Corrected Interaction Calculus for the Residual Erdős–Straus Obstruction: Weighted Snowflake Defects, Split-Zero Positivity, Niemeier Glue, and Modular Support Resolution

This note replaces the object-list presentation of the residual Erdős–Straus framework by a single interacting calculus. For a hard prime class p ≡ 289ᵏ (mod 840) and a residual shell R ≡ 3 (mod 4), the fixed-shell divisor equation is first projectively normalized, producing the invariant target −1. The missing structure is then restored by the six-sector coordinate C₆ ≅ C₃ × C₂, so that the two normalized targets are not merely an unordered pair but the weighted snowflake defect 𝔇ₖ = E_{−k, −(−1)ᵏ} + 2E_{−k, −(−1)ᵏ} ∈ ℤ[C₃ × C₂]. The coefficient 2 is forced by the two p-origins in divisors of p²a². Certificate existence is proved equivalent to positivity of the split-zero pullback count Ω_R(p) = 𝔠̃_R(a; −1) + 2𝔠̃_R(a; −p⁻¹). The target defect has full Fourier support for every k, so a persistent obstruction cannot come from target degeneracy; it can only come from bounded positive-mass failure of the signed divisor box.
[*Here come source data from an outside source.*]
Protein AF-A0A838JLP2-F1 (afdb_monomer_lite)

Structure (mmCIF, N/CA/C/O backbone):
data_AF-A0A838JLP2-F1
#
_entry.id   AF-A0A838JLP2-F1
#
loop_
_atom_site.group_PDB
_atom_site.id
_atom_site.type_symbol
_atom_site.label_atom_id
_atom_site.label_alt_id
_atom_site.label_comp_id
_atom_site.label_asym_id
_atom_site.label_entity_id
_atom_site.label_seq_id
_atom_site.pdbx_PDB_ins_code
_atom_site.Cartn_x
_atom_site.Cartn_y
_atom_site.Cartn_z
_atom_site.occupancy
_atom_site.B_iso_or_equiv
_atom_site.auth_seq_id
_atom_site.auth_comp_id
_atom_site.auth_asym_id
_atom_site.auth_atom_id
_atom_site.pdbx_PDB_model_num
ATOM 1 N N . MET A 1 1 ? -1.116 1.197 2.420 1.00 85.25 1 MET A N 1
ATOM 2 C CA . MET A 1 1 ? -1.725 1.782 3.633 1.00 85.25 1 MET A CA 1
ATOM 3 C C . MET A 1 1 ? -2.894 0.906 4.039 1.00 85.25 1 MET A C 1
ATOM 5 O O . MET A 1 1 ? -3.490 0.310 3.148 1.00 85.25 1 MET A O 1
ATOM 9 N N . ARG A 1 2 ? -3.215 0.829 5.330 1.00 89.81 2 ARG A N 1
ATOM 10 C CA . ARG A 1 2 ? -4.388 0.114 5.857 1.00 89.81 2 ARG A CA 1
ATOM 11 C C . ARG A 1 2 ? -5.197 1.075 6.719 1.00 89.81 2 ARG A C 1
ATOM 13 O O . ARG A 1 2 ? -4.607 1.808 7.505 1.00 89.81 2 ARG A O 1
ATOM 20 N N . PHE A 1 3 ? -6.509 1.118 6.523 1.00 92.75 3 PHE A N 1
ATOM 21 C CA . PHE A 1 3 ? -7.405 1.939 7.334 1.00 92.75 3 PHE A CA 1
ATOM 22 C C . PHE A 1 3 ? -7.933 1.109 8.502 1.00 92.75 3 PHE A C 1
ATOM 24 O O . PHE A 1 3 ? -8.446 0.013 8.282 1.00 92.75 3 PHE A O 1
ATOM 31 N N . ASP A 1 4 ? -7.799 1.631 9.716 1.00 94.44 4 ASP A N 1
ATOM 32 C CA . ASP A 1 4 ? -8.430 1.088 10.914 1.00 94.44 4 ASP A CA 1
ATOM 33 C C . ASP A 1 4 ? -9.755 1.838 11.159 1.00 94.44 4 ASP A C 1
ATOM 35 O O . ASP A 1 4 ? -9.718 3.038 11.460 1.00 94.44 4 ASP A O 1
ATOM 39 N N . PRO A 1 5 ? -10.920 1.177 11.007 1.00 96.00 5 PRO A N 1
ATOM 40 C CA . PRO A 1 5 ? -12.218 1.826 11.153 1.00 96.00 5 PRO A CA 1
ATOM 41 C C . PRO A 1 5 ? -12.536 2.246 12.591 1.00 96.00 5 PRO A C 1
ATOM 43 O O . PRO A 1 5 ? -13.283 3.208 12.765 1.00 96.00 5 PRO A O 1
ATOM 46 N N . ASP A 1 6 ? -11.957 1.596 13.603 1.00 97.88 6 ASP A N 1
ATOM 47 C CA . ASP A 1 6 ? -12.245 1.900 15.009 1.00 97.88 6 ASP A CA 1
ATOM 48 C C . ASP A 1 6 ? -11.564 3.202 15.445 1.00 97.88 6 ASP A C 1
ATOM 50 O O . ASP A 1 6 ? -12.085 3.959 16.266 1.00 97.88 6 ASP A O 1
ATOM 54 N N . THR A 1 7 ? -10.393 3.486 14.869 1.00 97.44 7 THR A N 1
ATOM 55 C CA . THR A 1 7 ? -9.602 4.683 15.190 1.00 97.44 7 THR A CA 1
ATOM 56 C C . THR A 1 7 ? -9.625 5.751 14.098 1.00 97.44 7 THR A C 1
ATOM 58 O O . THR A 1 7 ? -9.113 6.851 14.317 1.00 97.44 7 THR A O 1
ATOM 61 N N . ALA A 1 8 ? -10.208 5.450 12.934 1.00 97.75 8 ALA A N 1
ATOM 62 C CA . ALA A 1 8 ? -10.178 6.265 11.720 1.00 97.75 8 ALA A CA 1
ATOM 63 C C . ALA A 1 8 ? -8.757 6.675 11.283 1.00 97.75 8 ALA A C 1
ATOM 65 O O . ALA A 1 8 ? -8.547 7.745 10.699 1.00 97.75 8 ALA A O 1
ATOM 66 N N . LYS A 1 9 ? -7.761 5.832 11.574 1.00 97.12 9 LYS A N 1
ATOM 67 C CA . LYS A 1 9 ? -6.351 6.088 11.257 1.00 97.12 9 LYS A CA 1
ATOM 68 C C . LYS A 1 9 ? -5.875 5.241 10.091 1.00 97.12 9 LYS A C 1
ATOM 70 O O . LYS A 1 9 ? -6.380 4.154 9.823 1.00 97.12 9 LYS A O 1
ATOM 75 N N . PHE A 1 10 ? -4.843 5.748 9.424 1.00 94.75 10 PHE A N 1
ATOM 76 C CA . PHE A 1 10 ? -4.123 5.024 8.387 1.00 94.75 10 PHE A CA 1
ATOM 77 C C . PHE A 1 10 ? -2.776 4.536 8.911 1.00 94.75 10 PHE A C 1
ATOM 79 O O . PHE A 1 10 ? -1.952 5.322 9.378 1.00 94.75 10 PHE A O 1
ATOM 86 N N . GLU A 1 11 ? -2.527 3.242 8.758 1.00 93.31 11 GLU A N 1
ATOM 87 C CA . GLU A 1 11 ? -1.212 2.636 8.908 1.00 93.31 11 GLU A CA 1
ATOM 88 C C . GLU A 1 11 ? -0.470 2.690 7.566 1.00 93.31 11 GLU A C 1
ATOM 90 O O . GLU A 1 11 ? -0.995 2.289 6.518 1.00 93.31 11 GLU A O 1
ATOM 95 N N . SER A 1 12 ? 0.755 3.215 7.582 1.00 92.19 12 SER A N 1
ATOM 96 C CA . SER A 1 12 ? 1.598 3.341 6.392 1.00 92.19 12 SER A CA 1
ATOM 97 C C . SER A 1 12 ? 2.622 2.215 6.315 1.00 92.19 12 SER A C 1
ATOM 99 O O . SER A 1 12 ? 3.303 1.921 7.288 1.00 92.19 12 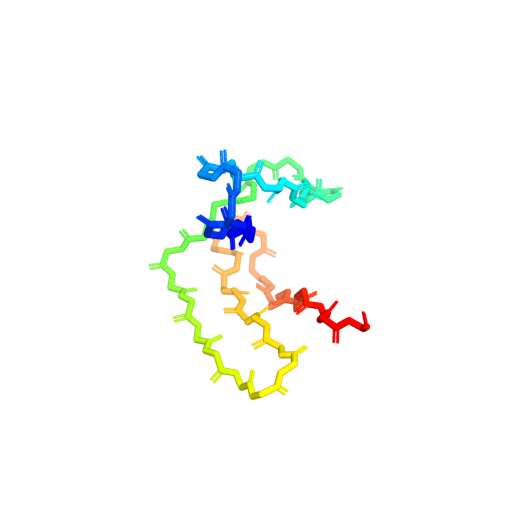SER A O 1
ATOM 101 N N . PHE A 1 13 ? 2.782 1.653 5.118 1.00 91.50 13 PHE A N 1
ATOM 102 C CA . PHE A 1 13 ? 3.799 0.650 4.801 1.00 91.50 13 PHE A CA 1
ATOM 103 C C . PHE A 1 13 ? 4.747 1.274 3.773 1.00 91.50 13 PHE A C 1
ATOM 105 O O . PHE A 1 13 ? 4.422 1.274 2.581 1.00 91.50 13 PHE A O 1
ATOM 112 N N . PRO A 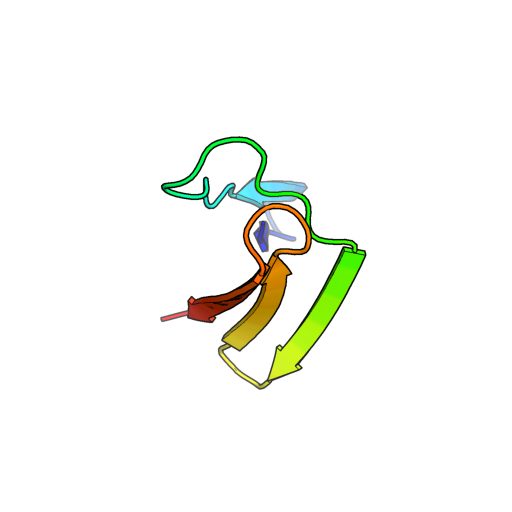1 14 ? 5.847 1.916 4.204 1.00 92.75 14 PRO A N 1
ATOM 113 C CA . PRO A 1 14 ? 6.744 2.596 3.284 1.00 92.75 14 PRO A CA 1
ATOM 114 C C . PRO A 1 14 ? 7.472 1.586 2.393 1.00 92.75 14 PRO A C 1
ATOM 116 O O . PRO A 1 14 ? 7.899 0.522 2.839 1.00 92.75 14 PRO A O 1
ATOM 119 N N . SER A 1 15 ? 7.638 1.944 1.122 1.00 93.88 15 SER A N 1
ATOM 120 C CA . SER A 1 15 ? 8.478 1.181 0.203 1.00 93.88 15 SER A CA 1
ATOM 121 C C . SER A 1 15 ? 9.947 1.283 0.612 1.00 93.88 15 SER A C 1
ATOM 123 O O . SER A 1 15 ? 10.412 2.323 1.074 1.00 93.88 15 SER A O 1
ATOM 125 N N . ASN A 1 16 ? 10.707 0.220 0.359 1.00 95.12 16 ASN A N 1
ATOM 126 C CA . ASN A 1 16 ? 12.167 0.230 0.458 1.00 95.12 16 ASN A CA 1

The champion prime p∗ = 8,803,369 realizes the strict ladder (τ, τ) → (0_ℤ, 0_ℤ) → (2, 0_ℤ) for R = 27, 43, 107. The same full-arm sign reversal is resolved by the modular critical arm 744 ↔ 747 ↔ 750: the raw A₈³ eta sheet vanishes on all three points, while Fricke and Eisenstein channels separate the negative endpoint, the supported-zero hub, and the positive endpoint. We compute the nonlinear A₈³ support resolvent, the linear lambency-six A₅⁴D₄ resolvents, and the finite transport matrices P₉→₆⁽ⁱ⁾ over 𝔽₁₀₇, including their characteristic polynomials. The note also records the exact A₅⁴D₄ glue datum of order 72 and the non-split GL₂(3) symmetry, only insofar as these objects act in the positivity calculus.